Talking silly numbers
If a million pounds is reduced by 90 per cent, then what does that leave? Personally, I don't care, but then I'm selfish.
Maths witch (if that's the feminine of a maths wizard) Carol Vorderman has refused to have her Countdown salary bumped down by 90 per cent.
Countdown, incidentally, is a popular TV game show. I know no more than that.
So – what was she left with? Tick one of the following:
a) £10,000 a year
b) £100,000 a year
c) £900,000 a year
Vorderman would still have had to record 250 episodes of Countdown a year (groan), but then it would only take 40 days of recording (cheers).
Whatever the result of the calculation, it's still pretty good money.
* The restaurant critic of The Times, Giles Coren, might want to consider publishing a collection of emails to sub-editors.
After his prose was tampered with, Giles sent a long, and very, very angry email to the people responsible. In reproduced form it was mainly asterisks.

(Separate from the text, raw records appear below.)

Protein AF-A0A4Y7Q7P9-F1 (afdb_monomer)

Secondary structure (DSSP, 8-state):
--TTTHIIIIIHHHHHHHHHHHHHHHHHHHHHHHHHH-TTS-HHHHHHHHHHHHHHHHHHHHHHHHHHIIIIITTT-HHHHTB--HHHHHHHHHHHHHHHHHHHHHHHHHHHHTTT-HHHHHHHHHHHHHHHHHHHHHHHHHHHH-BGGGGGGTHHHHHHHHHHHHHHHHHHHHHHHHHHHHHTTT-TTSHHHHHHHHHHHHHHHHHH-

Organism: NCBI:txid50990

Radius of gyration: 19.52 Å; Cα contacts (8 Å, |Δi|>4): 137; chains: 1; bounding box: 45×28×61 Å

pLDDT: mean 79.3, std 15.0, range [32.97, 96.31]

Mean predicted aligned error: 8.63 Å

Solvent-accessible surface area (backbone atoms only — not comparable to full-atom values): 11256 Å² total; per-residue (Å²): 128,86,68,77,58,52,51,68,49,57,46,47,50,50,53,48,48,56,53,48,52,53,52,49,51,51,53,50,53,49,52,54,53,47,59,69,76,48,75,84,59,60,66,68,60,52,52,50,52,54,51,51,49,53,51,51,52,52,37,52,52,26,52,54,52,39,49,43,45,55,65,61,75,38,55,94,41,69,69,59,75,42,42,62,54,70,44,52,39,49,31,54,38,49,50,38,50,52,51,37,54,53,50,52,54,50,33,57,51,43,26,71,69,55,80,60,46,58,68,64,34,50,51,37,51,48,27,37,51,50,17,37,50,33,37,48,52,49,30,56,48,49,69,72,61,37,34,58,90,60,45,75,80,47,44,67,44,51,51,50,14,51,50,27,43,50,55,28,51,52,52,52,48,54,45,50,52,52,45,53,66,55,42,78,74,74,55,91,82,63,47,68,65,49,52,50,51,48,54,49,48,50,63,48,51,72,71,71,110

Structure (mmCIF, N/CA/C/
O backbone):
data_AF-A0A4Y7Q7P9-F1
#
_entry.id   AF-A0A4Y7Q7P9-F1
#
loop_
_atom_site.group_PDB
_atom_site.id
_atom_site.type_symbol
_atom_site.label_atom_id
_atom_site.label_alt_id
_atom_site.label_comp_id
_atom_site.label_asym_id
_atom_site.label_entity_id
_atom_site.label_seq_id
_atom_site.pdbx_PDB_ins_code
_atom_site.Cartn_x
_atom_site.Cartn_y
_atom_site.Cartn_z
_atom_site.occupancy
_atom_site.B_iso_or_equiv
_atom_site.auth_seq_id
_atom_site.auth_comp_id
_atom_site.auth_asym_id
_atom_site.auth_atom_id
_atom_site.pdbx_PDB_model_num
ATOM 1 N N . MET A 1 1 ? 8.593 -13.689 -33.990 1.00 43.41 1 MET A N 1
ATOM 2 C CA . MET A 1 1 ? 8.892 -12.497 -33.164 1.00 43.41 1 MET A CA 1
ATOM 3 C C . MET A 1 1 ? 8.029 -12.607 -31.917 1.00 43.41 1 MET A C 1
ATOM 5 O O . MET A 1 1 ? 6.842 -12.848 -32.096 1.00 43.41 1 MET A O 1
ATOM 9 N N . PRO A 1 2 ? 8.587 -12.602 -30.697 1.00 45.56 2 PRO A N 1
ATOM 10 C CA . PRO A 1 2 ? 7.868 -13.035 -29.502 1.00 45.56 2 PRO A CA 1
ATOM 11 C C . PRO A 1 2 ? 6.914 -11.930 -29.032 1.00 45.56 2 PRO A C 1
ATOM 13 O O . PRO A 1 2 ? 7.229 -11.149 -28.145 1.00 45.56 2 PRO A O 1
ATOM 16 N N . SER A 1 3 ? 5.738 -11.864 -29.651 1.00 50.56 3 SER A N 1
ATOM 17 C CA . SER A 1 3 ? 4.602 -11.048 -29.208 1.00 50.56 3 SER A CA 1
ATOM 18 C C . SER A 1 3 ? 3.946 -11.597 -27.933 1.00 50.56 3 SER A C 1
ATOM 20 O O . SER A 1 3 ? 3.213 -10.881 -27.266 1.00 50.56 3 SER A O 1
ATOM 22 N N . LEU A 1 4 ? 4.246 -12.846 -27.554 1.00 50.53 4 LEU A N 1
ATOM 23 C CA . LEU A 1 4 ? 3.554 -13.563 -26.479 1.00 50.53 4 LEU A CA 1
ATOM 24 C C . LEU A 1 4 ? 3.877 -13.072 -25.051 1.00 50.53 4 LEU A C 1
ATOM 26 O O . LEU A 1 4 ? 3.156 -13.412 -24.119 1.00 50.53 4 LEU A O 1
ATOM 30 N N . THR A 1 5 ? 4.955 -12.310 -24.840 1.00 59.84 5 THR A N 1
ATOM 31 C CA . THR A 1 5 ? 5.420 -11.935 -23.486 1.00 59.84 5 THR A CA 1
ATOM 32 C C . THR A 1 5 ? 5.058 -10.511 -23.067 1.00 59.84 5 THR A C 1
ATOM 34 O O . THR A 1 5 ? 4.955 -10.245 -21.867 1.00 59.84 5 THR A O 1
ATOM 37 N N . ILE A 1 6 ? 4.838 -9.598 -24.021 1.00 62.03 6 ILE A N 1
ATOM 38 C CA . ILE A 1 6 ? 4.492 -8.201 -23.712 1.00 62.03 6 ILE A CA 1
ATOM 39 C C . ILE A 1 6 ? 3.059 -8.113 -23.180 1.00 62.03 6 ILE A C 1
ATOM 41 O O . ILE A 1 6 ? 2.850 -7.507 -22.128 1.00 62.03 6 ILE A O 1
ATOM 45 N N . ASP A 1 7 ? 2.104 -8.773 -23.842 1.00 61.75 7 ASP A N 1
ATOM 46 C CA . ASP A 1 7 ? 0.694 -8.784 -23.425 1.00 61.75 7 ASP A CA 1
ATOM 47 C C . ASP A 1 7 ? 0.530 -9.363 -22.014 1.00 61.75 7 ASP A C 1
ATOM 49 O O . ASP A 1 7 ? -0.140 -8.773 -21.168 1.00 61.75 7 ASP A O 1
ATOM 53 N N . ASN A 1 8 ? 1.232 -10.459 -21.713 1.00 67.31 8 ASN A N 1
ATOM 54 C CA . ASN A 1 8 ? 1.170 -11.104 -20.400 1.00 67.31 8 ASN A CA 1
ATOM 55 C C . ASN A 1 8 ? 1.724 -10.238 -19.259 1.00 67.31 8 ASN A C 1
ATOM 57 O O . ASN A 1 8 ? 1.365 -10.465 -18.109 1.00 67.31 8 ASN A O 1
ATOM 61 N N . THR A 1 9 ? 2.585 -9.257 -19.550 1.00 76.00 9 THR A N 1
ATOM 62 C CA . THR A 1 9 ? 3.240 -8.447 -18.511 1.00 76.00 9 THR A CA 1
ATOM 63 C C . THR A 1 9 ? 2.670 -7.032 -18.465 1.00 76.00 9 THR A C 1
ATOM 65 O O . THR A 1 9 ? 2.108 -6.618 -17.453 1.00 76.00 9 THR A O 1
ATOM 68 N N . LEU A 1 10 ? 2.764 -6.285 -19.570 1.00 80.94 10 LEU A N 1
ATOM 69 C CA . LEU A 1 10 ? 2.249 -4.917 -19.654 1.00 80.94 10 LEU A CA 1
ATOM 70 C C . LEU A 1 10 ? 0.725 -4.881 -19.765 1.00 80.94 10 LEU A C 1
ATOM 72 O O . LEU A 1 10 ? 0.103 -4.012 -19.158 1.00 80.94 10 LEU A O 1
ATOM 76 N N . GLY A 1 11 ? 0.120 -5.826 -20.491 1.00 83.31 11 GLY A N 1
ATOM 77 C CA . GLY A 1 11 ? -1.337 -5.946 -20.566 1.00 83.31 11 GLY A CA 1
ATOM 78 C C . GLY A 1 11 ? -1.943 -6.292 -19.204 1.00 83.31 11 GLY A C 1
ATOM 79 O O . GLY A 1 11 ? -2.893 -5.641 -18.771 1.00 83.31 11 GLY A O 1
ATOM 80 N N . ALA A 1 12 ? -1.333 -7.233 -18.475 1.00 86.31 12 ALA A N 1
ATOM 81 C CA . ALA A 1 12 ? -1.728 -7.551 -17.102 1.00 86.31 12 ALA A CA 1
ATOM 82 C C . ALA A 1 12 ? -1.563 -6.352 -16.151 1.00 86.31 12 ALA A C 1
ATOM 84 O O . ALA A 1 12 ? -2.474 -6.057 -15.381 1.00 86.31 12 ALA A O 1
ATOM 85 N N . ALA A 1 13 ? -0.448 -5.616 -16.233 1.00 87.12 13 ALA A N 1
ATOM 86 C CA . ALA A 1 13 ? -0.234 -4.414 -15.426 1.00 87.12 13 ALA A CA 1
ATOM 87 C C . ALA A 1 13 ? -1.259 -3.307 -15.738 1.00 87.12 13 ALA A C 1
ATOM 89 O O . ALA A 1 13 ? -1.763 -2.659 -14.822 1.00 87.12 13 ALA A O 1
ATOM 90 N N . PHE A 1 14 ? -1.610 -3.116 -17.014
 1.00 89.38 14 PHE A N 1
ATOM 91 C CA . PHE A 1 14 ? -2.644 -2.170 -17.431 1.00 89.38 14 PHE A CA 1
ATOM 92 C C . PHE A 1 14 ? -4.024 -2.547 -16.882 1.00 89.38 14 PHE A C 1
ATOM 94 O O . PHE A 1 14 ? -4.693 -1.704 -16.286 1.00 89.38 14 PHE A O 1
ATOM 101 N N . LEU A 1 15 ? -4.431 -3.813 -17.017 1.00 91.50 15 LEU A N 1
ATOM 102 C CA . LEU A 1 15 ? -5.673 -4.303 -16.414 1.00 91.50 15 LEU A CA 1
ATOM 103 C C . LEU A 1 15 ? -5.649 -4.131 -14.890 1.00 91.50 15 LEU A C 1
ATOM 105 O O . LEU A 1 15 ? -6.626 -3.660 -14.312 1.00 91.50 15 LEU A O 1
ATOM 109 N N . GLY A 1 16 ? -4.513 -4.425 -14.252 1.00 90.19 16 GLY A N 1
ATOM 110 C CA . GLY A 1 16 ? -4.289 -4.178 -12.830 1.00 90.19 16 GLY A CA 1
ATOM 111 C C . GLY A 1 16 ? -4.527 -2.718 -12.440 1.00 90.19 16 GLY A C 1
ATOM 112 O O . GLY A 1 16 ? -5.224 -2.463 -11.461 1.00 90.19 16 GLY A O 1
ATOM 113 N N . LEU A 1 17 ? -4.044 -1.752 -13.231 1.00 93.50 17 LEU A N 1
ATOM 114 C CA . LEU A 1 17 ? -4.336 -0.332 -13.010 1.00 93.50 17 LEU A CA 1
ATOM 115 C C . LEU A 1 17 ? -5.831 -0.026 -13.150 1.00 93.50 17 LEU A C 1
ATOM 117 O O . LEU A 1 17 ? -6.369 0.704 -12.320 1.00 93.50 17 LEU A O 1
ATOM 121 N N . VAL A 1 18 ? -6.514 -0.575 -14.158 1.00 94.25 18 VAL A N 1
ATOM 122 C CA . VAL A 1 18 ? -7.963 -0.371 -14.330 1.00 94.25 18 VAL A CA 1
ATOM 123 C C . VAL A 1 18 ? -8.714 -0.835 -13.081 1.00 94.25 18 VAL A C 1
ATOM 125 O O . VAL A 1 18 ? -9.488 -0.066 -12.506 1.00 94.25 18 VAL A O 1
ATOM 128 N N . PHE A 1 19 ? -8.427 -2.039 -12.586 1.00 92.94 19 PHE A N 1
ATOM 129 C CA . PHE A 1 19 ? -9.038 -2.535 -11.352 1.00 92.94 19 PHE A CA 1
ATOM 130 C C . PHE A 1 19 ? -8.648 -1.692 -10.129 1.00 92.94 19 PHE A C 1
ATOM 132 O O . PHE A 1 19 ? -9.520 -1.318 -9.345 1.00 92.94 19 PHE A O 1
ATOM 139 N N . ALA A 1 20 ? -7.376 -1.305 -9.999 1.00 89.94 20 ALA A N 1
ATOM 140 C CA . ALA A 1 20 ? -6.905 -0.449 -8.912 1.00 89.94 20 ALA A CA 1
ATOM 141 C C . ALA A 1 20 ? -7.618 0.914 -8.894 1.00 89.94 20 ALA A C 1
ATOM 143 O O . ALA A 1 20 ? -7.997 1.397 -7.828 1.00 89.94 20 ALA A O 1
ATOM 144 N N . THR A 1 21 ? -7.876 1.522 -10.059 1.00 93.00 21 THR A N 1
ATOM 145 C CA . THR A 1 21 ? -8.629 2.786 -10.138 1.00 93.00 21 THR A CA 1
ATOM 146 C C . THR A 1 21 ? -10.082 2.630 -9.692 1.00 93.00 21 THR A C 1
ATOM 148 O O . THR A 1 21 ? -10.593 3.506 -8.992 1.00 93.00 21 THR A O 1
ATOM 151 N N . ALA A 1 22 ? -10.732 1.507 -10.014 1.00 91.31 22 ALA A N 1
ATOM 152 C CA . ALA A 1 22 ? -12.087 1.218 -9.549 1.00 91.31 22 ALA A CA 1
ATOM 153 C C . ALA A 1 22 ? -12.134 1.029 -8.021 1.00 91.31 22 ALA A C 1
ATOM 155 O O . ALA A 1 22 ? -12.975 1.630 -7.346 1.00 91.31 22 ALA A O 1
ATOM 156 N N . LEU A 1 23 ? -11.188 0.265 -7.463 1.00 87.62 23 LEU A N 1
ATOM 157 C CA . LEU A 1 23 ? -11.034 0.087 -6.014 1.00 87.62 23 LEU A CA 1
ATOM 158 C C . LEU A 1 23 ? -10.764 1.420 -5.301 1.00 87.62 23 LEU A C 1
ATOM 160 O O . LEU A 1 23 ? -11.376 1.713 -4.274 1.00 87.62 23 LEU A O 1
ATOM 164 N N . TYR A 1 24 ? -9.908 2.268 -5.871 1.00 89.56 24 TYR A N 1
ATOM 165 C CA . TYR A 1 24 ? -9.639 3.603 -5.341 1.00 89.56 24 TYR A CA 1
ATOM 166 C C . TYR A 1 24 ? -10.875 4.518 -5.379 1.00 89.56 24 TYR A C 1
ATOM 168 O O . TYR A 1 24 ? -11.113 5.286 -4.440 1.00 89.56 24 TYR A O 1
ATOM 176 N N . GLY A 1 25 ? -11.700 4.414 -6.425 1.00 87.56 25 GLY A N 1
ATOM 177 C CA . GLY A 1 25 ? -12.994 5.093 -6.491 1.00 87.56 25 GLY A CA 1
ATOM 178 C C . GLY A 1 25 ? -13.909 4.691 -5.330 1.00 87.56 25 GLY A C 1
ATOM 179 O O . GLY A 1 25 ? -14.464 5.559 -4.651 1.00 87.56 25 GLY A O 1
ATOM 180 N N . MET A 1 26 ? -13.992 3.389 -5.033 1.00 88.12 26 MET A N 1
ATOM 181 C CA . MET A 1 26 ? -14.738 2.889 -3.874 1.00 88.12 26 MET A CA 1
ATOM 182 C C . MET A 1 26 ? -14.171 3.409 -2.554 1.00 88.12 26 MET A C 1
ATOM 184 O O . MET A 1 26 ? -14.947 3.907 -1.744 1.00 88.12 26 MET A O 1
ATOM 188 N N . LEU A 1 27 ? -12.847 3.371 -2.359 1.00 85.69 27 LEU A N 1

We've all got examples to offer. I once pinched a joke from Alan Bennett's Forty Years On, saying, "He has crossed the thin line which separates lunacy from insanity". That was changed to "from lunacy to sanity".
And again: "But the point about the Curate's egg was that it was wholly rotten." That was changed to "the point about the Curate's egg was that it was only 'good in parts'". Giles had an "a" edited out. The level of rage it called forth was very impressive.
The sight of someone really angry over something minor is always comic, and a book of it would make a terrific Christmas best seller.